Within the material below, locate the line with "ATOM 96 C C . PHE" and the line with "ATOM 116 C C", then return those two lines and all lines between them, exactly as written.

BEGIN

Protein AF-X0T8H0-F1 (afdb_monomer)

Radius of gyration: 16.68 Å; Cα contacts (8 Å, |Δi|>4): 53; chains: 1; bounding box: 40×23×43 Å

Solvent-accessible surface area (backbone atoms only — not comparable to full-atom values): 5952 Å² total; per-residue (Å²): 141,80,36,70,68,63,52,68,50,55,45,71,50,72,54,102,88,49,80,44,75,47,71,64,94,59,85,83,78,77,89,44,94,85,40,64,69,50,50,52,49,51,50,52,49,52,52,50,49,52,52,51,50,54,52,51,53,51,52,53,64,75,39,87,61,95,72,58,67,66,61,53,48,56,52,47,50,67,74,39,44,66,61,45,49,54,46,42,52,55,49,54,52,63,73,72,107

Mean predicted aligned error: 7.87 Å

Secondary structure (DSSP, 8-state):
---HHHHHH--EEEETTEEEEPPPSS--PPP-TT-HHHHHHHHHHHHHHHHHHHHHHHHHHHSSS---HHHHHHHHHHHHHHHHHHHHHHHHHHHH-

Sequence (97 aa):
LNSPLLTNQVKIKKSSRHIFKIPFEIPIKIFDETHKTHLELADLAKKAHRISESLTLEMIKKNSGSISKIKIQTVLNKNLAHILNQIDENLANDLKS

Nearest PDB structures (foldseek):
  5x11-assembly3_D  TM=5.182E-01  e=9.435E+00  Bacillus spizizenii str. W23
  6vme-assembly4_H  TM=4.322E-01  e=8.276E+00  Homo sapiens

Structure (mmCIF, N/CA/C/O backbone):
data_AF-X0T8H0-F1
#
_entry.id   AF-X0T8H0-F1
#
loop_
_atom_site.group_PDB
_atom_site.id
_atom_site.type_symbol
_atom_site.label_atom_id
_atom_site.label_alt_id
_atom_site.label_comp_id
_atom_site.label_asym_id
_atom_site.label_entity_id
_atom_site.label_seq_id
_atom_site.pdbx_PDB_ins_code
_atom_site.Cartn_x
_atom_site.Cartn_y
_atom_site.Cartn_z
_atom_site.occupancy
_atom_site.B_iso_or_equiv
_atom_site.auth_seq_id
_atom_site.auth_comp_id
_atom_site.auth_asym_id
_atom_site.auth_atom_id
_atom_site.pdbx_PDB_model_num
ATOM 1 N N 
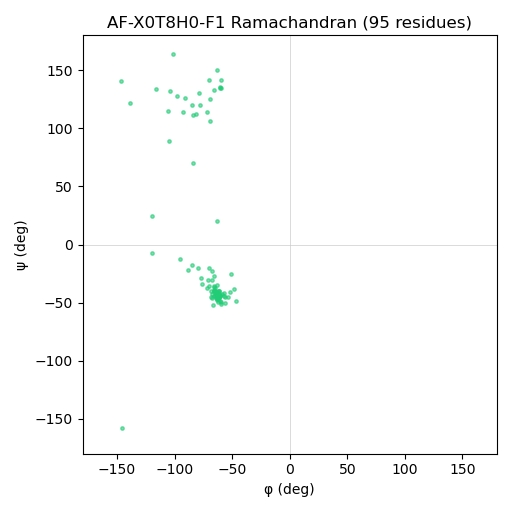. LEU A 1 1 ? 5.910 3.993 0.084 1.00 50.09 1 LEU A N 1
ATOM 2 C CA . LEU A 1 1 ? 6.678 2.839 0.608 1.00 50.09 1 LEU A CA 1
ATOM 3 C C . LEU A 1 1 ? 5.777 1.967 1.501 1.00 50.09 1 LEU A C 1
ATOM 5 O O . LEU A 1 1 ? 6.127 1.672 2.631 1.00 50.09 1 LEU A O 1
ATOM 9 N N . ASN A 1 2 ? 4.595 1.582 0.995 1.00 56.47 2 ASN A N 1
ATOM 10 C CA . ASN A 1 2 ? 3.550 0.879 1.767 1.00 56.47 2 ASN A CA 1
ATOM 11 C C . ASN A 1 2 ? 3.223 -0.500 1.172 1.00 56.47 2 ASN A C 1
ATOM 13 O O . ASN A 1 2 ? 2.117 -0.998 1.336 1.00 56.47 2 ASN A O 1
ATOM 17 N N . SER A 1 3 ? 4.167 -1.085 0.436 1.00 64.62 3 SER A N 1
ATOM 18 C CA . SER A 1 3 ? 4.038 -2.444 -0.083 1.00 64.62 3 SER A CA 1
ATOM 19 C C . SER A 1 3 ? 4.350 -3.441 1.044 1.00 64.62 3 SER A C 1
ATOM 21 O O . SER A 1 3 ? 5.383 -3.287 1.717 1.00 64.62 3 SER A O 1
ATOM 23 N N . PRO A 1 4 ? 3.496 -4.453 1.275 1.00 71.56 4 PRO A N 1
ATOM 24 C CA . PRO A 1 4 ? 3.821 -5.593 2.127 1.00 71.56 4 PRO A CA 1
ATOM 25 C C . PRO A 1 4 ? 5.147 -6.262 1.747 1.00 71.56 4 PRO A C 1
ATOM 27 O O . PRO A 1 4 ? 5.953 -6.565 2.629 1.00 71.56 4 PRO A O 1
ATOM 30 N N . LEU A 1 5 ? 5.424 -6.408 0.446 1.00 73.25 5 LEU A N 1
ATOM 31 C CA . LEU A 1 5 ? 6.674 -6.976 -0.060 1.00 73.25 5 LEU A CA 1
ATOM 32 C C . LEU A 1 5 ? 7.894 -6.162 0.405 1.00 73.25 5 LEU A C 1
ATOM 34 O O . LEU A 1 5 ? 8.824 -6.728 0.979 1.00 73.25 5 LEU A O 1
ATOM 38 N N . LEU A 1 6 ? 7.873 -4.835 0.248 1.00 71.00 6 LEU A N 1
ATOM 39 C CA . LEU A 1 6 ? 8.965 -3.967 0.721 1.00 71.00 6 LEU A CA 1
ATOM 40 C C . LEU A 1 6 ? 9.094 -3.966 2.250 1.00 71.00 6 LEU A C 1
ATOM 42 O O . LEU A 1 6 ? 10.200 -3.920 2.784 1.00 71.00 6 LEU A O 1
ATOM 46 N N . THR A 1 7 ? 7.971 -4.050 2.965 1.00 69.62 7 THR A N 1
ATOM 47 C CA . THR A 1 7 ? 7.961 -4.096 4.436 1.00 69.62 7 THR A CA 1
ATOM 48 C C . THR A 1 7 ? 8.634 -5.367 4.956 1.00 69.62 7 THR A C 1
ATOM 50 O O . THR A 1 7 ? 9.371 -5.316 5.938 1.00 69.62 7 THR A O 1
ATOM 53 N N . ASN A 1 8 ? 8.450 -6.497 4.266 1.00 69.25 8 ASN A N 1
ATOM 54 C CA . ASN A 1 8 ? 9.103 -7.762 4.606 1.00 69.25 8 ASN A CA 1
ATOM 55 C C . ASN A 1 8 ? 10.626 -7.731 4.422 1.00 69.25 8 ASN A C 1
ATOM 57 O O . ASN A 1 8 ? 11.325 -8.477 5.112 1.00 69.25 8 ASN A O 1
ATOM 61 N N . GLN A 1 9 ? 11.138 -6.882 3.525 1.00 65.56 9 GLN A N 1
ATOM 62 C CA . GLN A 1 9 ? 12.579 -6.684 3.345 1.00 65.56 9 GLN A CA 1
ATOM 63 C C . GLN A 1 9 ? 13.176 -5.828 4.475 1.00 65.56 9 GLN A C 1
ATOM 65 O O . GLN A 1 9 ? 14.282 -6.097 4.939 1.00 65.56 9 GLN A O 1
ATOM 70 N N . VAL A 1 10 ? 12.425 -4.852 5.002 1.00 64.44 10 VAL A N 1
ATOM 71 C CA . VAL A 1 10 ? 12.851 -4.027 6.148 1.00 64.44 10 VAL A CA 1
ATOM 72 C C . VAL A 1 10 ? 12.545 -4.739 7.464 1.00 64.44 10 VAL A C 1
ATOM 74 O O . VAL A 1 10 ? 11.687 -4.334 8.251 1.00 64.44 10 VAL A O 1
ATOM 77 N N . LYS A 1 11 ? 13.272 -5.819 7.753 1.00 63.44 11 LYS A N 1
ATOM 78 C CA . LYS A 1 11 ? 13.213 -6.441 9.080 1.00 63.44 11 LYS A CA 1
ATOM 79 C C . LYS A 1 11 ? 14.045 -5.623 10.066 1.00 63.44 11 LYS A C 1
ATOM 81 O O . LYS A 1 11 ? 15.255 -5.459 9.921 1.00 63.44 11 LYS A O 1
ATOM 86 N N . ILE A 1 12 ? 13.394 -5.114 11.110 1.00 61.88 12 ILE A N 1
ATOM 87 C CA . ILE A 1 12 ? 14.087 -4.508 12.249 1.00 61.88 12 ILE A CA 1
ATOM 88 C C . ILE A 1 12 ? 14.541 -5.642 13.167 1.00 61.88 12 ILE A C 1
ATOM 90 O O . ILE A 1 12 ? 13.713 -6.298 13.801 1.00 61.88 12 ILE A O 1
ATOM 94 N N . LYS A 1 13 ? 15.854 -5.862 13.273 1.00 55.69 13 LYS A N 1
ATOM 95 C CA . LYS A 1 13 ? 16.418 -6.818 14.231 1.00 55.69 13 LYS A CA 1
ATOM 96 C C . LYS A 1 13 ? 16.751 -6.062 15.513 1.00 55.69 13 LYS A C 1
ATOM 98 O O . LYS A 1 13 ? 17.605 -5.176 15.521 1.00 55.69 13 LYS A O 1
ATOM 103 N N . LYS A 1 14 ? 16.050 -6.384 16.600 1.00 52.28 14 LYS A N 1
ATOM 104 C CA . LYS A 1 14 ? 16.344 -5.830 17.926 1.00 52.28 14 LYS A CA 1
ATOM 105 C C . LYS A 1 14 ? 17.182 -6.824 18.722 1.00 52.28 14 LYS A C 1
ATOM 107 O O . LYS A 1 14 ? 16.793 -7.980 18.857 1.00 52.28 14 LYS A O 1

END
BEGIN

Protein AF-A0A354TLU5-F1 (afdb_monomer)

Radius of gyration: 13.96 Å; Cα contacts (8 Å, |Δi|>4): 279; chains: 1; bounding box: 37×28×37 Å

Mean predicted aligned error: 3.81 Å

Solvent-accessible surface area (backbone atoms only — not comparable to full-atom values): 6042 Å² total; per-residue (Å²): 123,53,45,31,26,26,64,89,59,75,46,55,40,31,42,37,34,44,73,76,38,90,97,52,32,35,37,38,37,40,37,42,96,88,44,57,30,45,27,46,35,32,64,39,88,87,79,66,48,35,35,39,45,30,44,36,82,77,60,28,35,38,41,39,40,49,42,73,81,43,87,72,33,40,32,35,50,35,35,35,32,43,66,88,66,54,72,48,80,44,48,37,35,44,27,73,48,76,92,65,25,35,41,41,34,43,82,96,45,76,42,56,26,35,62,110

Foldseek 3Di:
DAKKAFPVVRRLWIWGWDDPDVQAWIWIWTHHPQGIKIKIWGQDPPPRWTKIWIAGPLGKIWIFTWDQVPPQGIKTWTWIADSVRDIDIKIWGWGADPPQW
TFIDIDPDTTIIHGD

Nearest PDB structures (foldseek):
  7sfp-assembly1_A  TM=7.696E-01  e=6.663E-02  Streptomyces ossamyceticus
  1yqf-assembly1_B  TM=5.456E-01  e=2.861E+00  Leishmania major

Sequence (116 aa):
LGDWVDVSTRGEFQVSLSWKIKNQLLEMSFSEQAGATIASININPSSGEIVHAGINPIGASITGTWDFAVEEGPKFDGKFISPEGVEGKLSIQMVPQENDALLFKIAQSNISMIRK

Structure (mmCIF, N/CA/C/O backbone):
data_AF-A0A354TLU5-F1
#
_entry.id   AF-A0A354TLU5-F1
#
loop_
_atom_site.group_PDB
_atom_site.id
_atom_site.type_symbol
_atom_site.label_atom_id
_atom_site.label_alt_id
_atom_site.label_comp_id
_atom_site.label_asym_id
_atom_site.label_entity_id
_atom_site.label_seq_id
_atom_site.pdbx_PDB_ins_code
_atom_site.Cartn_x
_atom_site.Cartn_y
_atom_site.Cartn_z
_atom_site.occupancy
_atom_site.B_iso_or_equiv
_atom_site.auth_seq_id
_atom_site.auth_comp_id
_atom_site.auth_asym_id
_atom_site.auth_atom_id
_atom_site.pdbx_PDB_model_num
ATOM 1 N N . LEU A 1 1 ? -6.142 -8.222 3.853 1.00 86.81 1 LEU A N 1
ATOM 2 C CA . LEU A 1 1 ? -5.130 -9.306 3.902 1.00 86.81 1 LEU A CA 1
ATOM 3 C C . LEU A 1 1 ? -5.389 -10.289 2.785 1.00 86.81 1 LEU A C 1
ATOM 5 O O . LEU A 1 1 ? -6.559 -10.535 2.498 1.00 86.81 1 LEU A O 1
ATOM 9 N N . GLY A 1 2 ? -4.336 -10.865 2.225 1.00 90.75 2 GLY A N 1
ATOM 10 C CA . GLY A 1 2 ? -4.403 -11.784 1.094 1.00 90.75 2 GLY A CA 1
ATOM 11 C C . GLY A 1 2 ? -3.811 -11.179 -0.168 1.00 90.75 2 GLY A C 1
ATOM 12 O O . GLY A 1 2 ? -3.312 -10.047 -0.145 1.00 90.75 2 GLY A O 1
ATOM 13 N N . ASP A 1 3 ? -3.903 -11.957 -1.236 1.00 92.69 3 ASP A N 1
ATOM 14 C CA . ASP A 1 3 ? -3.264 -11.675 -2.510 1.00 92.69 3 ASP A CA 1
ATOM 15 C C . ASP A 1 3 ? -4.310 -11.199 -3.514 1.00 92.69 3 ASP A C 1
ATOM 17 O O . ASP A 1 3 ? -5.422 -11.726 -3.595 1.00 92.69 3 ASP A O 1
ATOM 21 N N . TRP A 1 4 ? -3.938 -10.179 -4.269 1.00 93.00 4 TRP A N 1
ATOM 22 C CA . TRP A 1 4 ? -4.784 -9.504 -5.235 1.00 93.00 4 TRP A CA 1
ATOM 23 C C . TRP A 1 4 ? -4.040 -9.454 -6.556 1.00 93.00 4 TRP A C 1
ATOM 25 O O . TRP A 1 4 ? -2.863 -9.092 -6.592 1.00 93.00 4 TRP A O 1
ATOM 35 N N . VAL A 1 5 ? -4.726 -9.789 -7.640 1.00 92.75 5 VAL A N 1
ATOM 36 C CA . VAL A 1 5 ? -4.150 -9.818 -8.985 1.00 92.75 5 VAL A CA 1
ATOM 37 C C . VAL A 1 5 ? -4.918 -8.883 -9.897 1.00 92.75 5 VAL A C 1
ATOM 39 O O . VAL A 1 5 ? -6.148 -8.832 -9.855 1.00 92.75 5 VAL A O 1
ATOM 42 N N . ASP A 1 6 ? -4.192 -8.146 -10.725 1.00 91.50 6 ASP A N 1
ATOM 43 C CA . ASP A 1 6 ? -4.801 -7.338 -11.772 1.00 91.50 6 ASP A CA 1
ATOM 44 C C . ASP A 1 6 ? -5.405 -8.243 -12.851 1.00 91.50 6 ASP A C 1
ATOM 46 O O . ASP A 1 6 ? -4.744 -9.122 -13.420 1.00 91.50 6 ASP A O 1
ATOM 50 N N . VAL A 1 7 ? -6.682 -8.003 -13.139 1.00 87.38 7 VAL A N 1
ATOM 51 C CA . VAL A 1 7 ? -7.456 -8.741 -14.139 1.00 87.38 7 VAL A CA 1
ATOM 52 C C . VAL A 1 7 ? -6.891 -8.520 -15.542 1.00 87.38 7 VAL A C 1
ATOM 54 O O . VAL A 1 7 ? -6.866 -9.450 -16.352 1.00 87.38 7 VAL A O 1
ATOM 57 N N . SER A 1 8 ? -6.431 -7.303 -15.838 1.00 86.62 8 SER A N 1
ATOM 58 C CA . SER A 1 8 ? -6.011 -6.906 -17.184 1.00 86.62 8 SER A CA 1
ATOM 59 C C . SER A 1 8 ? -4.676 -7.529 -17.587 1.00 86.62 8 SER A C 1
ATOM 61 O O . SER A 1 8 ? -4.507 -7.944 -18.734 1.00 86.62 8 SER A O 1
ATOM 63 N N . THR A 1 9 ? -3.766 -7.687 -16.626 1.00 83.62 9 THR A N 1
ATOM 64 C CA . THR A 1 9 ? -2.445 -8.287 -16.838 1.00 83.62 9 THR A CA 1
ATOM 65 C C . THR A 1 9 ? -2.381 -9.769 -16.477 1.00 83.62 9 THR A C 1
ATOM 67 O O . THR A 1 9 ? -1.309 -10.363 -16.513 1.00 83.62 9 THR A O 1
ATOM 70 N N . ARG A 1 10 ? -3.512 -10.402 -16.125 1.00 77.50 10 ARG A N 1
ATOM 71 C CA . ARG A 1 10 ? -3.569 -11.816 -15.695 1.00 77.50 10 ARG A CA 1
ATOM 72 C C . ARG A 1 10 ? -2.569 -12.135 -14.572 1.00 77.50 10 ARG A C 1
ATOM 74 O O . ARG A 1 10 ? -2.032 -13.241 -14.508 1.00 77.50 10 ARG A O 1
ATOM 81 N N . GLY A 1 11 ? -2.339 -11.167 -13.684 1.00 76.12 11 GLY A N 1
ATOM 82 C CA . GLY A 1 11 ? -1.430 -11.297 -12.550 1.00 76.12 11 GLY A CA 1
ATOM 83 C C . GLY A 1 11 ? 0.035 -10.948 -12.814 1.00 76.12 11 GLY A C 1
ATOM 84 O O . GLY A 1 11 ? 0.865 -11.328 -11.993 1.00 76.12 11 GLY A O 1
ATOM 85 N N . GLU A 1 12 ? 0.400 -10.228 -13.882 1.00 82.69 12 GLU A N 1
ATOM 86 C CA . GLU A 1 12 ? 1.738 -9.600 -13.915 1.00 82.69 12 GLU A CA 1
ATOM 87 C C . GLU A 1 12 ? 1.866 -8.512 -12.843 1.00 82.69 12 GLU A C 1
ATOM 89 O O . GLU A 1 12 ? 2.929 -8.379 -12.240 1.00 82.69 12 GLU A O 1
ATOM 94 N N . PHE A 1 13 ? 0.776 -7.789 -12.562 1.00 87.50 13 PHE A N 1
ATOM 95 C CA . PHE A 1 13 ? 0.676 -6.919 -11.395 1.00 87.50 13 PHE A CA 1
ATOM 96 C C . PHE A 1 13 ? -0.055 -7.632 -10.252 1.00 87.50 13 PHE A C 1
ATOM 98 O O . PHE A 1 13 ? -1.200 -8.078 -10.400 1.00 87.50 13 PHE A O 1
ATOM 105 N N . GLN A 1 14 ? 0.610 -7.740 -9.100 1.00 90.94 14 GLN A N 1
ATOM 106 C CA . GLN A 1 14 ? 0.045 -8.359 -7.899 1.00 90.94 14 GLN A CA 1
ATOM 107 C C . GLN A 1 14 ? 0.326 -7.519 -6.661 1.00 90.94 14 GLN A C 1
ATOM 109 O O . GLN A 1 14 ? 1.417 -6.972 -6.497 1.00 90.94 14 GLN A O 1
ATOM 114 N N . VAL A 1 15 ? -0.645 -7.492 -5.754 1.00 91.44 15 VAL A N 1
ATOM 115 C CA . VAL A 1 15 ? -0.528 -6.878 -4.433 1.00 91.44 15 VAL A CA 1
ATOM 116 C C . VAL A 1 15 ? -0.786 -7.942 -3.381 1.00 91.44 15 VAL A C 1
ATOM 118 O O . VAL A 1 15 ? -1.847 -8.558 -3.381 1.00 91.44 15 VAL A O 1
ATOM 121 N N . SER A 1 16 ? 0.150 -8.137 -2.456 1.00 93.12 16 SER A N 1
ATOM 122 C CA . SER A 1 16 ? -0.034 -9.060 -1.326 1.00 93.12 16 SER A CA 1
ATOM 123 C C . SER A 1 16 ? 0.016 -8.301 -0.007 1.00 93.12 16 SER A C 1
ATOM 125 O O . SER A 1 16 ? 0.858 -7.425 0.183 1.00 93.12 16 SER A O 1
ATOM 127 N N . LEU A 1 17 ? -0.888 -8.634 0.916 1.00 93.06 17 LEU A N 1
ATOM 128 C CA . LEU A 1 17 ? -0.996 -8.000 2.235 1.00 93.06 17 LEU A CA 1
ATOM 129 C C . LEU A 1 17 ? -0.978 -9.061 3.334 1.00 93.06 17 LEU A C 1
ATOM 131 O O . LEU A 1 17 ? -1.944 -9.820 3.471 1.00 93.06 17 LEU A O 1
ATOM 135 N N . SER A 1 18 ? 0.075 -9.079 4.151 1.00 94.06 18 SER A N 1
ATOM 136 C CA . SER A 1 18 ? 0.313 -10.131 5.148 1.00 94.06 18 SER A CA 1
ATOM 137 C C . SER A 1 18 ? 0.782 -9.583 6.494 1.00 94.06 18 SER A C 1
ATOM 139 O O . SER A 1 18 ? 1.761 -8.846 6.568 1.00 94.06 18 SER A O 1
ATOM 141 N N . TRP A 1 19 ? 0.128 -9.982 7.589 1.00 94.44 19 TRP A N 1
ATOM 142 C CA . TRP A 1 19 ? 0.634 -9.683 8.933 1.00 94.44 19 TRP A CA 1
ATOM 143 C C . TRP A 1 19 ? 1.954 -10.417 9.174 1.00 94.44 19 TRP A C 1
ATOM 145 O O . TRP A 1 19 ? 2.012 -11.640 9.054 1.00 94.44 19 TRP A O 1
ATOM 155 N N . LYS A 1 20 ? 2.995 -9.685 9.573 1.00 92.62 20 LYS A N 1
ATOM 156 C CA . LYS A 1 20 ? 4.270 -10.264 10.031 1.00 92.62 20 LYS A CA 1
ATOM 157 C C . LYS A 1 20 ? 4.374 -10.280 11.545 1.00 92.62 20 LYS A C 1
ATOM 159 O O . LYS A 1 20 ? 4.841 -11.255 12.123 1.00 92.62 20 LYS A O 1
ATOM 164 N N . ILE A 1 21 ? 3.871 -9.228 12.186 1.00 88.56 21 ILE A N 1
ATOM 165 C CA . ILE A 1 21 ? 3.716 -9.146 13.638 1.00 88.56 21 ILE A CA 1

END

ANSWER SPACE
ATOM 96 C C . PHE A 1 13 ? -0.055 -7.632 -10.252 1.00 87.50 13 PHE A C 1
ATOM 98 O O . PHE A 1 13 ? -1.200 -8.078 -10.400 1.00 87.50 13 PHE A O 1
ATOM 105 N N . GLN A 1 14 ? 0.610 -7.740 -9.100 1.00 90.94 14 GLN A N 1
ATOM 106 C CA . GLN A 1 14 ? 0.045 -8.359 -7.899 1.00 90.94 14 GLN A CA 1
ATOM 107 C C . GLN A 1 14 ? 0.326 -7.519 -6.661 1.00 90.94 14 GLN A C 1
ATOM 109 O O . GLN A 1 14 ? 1.417 -6.972 -6.497 1.00 90.94 14 GLN A O 1
ATOM 114 N N . VAL A 1 15 ? -0.645 -7.492 -5.754 1.00 91.44 15 VAL A N 1
ATOM 115 C CA . VAL A 1 15 ? -0.528 -6.878 -4.433 1.00 91.44 15 VAL A CA 1
ATOM 116 C C . VAL A 1 15 ? -0.786 -7.942 -3.381 1.00 91.44 15 VAL A C 1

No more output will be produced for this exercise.